4

I have a C program that currently reads in Chinese text and stores them as type wchar_t. What I want to do is look for a specific character in the text, but I am not sure how to refer to the character in the code.

I essentially want to say:

wchar_t character;

if (character == 个) {
    return 1;
}

else return 0;

Some logic has been omitted, obviously. How would I go about performing such logic on Chinese in C?

Edit: Got it to work. This code compiles with -std=c99, and prints out the character "个".

1 #include <locale.h>
2 #include <stdio.h>
3 #include <wchar.h>
4 
5 
6 int main() {
7         wchar_t test[] = L"\u4E2A";
8         setlocale(LC_ALL, "");
9         printf("%ls", test);
10 }
Alex Hansen
  • 301
  • 2
  • 9
  • Each character has a unique code in the encoding used, so you need to provide that code, for example ascii `if (character == '3')` and `if (character == 51)` are equivalent because `51` is the decimal ascii code for the characeter `'3'`. – Iharob Al Asimi Apr 19 '15 at 01:05
  • [An edit](http://stackoverflow.com/revisions/29724599/3) has already pointed out the **=** vs **==** difference, which you should apply in pseudocode. Additionally: pay attention to consistency on your return values.
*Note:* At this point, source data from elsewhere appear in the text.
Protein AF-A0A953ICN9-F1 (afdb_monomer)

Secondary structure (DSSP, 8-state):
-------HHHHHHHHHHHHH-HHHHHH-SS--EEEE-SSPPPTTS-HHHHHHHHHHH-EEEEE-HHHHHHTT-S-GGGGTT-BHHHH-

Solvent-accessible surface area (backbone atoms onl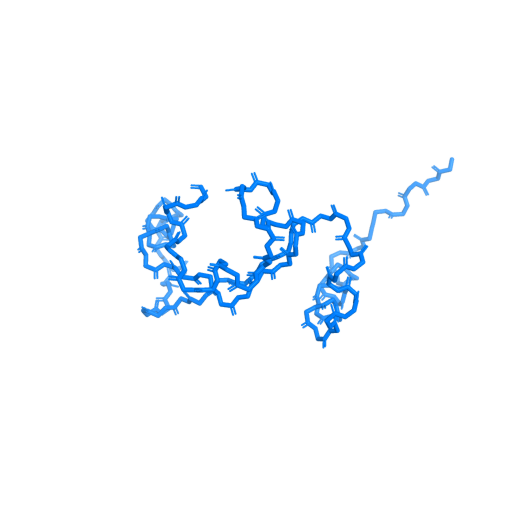y — not comparable to full-atom values): 5093 Å² total; per-residue (Å²): 131,85,80,82,73,72,51,71,72,55,47,55,52,47,52,52,50,34,74,72,29,69,69,53,42,64,69,40,92,57,63,44,73,42,71,42,57,73,73,74,77,65,85,86,51,59,67,69,59,39,50,55,45,42,31,70,56,16,22,28,69,40,41,22,43,52,35,17,51,78,73,75,40,87,39,11,74,76,46,47,68,40,47,33,54,81,74,106

Sequence (88 aa):
MPTDVATPPMLEALERELWLHRELVAAYGAGLYRLDLAPPIPTDLPIEAQIGRLLRDGRFGAANDAMAAMYGYARGEEMVGCGAGEVL

Nearest PDB structures (foldseek):
  8ozo-assembly1_A  TM=4.165E-01  e=7.408E+00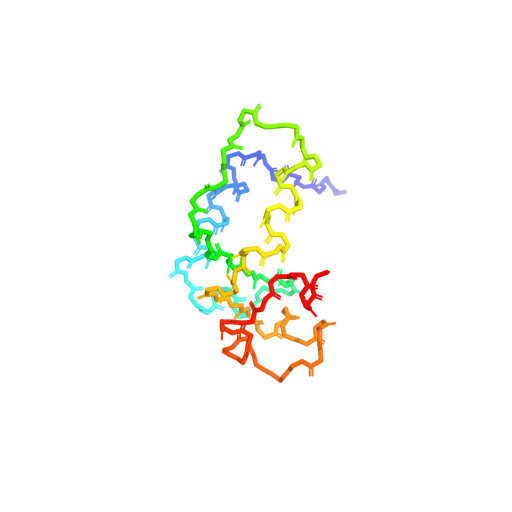  Populus tremula

pLDDT: mean 84.53, std 14.95, range [35.12, 98.19]

Foldseek 3Di:
DDDPPDDPVRVVVLLVVCVVDPVSLQPDLAKDWDKDQVPDQDPPDDPVVSVVSCQARIATCWIACNNLVVQVHRGRVVRGGPGNVVGD

Radius of gyration: 14.88 Å; Cα contacts (8 Å, |Δi|>4): 115; chains: 1; bounding box: 29×40×35 Å

Mean predicted aligned error: 8.02 Å

Structure (mmCIF, N/CA/C/O backbone):
data_AF-A0A953ICN9-F1
#
_entry.id   AF-A0A953ICN9-F1
#
loop_
_atom_site.group_PDB
_atom_site.id
_atom_site.type_symbol
_atom_site.label_atom_id
_atom_site.label_alt_id
_atom_site.label_comp_id
_atom_site.label_asym_id
_atom_site.label_entity_id
_atom_site.label_seq_id
_atom_site.pdbx_PDB_ins_code
_atom_site.Cartn_x
_atom_site.Cartn_y
_atom_site.Cartn_z
_atom_site.occupancy
_atom_site.B_iso_or_equiv
_atom_site.auth_seq_id
_atom_site.auth_comp_id
_atom_site.auth_asym_id
_atom_site.auth_atom_id
_atom_site.pdbx_PDB_model_num
ATOM 1 N N . MET A 1 1 ? 10.379 30.507 -14.014 1.00 35.12 1 MET A N 1
ATOM 2 C CA . MET A 1 1 ? 9.406 29.585 -14.633 1.00 35.12 1 MET A CA 1
ATOM 3 C C . MET A 1 1 ? 8.489 29.124 -13.514 1.00 35.12 1 MET A C 1
ATOM 5 O O . MET A 1 1 ? 9.028 28.556 -12.572 1.00 35.12 1 MET A O 1
ATOM 9 N N . PRO A 1 2 ? 7.192 29.467 -13.502 1.00 46.03 2 PRO A N 1
ATOM 10 C CA . PRO A 1 2 ? 6.302 28.993 -12.453 1.00 46.03 2 PRO A CA 1
ATOM 11 C C . PRO A 1 2 ? 6.016 27.514 -12.717 1.00 46.03 2 PRO A C 1
ATOM 13 O O . PRO A 1 2 ? 5.513 27.156 -13.779 1.00 46.03 2 PRO A O 1
ATOM 16 N N . THR A 1 3 ? 6.420 26.660 -11.784 1.00 44.59 3 THR A N 1
ATOM 17 C CA . THR A 1 3 ? 6.063 25.245 -11.767 1.00 44.59 3 THR A CA 1
ATOM 18 C C . THR A 1 3 ? 4.565 25.177 -11.507 1.00 44.59 3 THR A C 1
ATOM 20 O O . THR A 1 3 ? 4.115 25.543 -10.423 1.00 44.59 3 THR A O 1
ATOM 23 N N . ASP A 1 4 ? 3.801 24.808 -12.528 1.00 52.16 4 ASP A N 1
ATOM 24 C CA . ASP A 1 4 ? 2.363 24.584 -12.435 1.00 52.16 4 ASP A CA 1
ATOM 25 C C . ASP A 1 4 ? 2.128 23.416 -11.468 1.00 52.16 4 ASP A C 1
ATOM 27 O O . ASP A 1 4 ? 2.337 22.249 -11.805 1.00 52.16 4 ASP A O 1
ATOM 31 N N . VAL A 1 5 ? 1.826 23.734 -10.208 1.00 54.31 5 VAL A N 1
ATOM 32 C CA . VAL A 1 5 ? 1.407 22.734 -9.229 1.00 54.31 5 VAL A CA 1
ATOM 33 C C . VAL A 1 5 ? -0.014 22.366 -9.618 1.00 54.31 5 VAL A C 1
ATOM 35 O O . VAL A 1 5 ? -0.933 23.162 -9.425 1.00 54.31 5 VAL A O 1
ATOM 38 N N . ALA A 1 6 ? -0.166 21.181 -10.211 1.00 55.72 6 ALA A N 1
ATOM 39 C CA . ALA A 1 6 ? -1.448 20.652 -10.645 1.00 55.72 6 ALA A CA 1
ATOM 40 C C . ALA A 1 6 ? -2.506 20.839 -9.547 1.00 55.72 6 ALA A C 1
ATOM 42 O O . ALA A 1 6 ? -2.291 20.516 -8.376 1.00 55.72 6 ALA A O 1
ATOM 43 N N . THR A 1 7 ? -3.652 21.399 -9.929 1.00 66.12 7 THR A N 1
ATOM 44 C CA . THR A 1 7 ? -4.780 21.586 -9.016 1.00 66.12 7 THR A CA 1
ATOM 45 C C . THR A 1 7 ? -5.308 20.222 -8.548 1.00 66.12 7 THR A C 1
ATOM 47 O O . THR A 1 7 ? -5.194 19.247 -9.294 1.00 66.12 7 THR A O 1
ATOM 50 N N . PRO A 1 8 ? -5.921 20.114 -7.352 1.00 65.12 8 PRO A N 1
ATOM 51 C CA . PRO A 1 8 ? -6.408 18.831 -6.832 1.00 65.12 8 PRO A CA 1
ATOM 52 C C . PRO A 1 8 ? -7.274 18.019 -7.823 1.00 65.12 8 PRO A C 1
ATOM 54 O O . PRO A 1 8 ? -7.011 16.831 -7.978 1.00 65.12 8 PRO A O 1
ATOM 57 N N . PRO A 1 9 ? -8.199 18.627 -8.601 1.00 73.25 9 PRO A N 1
ATOM 58 C CA . PRO A 1 9 ? -8.974 17.893 -9.608 1.00 73.25 9 PRO A CA 1
ATOM 59 C C . PRO A 1 9 ? -8.134 17.356 -10.778 1.00 73.25 9 PRO A C 1
ATOM 61 O O . PRO A 1 9 ? -8.470 16.334 -11.371 1.00 73.25 9 PRO A O 1
ATOM 64 N N . MET A 1 10 ? -7.046 18.048 -11.136 1.00 67.75 10 MET A N 1
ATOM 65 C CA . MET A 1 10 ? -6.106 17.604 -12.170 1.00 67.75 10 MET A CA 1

If `false` is available and you are [using stdbool.h](http://stackoverflow.com/questions/4767923/c99-boolean-data-type) then tag your question [c99](http://stackoverflow.com/questions/tagged/c99)...either do 0/1 or false/true, a mix just confuses the *[(already very confusing)](http://www.joelonsoftware.com/articles/Unicode.html)* landscape of unicode further...! – HostileFork says dont trust SE Apr 19 '15 at 01:07
  • Thanks, I fixed the return inconsistency. That was my fault of being lazy on the pseudocode and switching back and forth from c++. I will look at the unicode options now. – Alex Hansen Apr 19 '15 at 01:17

2 Answers2

4

Depending on your compiler, if it allows source in a supported Unicode encoding, you can just compare against the actual symbol, otherwise, you can use a wide character constant:

#include <stdio.h>

int main()
{
    int i;
    wchar_t chinese[] = L"我不是中国人。";
    for(i = 0; chinese[i]; ++i)
    {
        if(chinese[i] == L'不')
            printf("found\n");
        if(chinese[i] == L'\u4E0D')
            printf("also found\n");
    }
}

Note a wide character string is L"xxx" while a wide character is L'x'. A Unicode BMP code point can be specified with \uXXXX.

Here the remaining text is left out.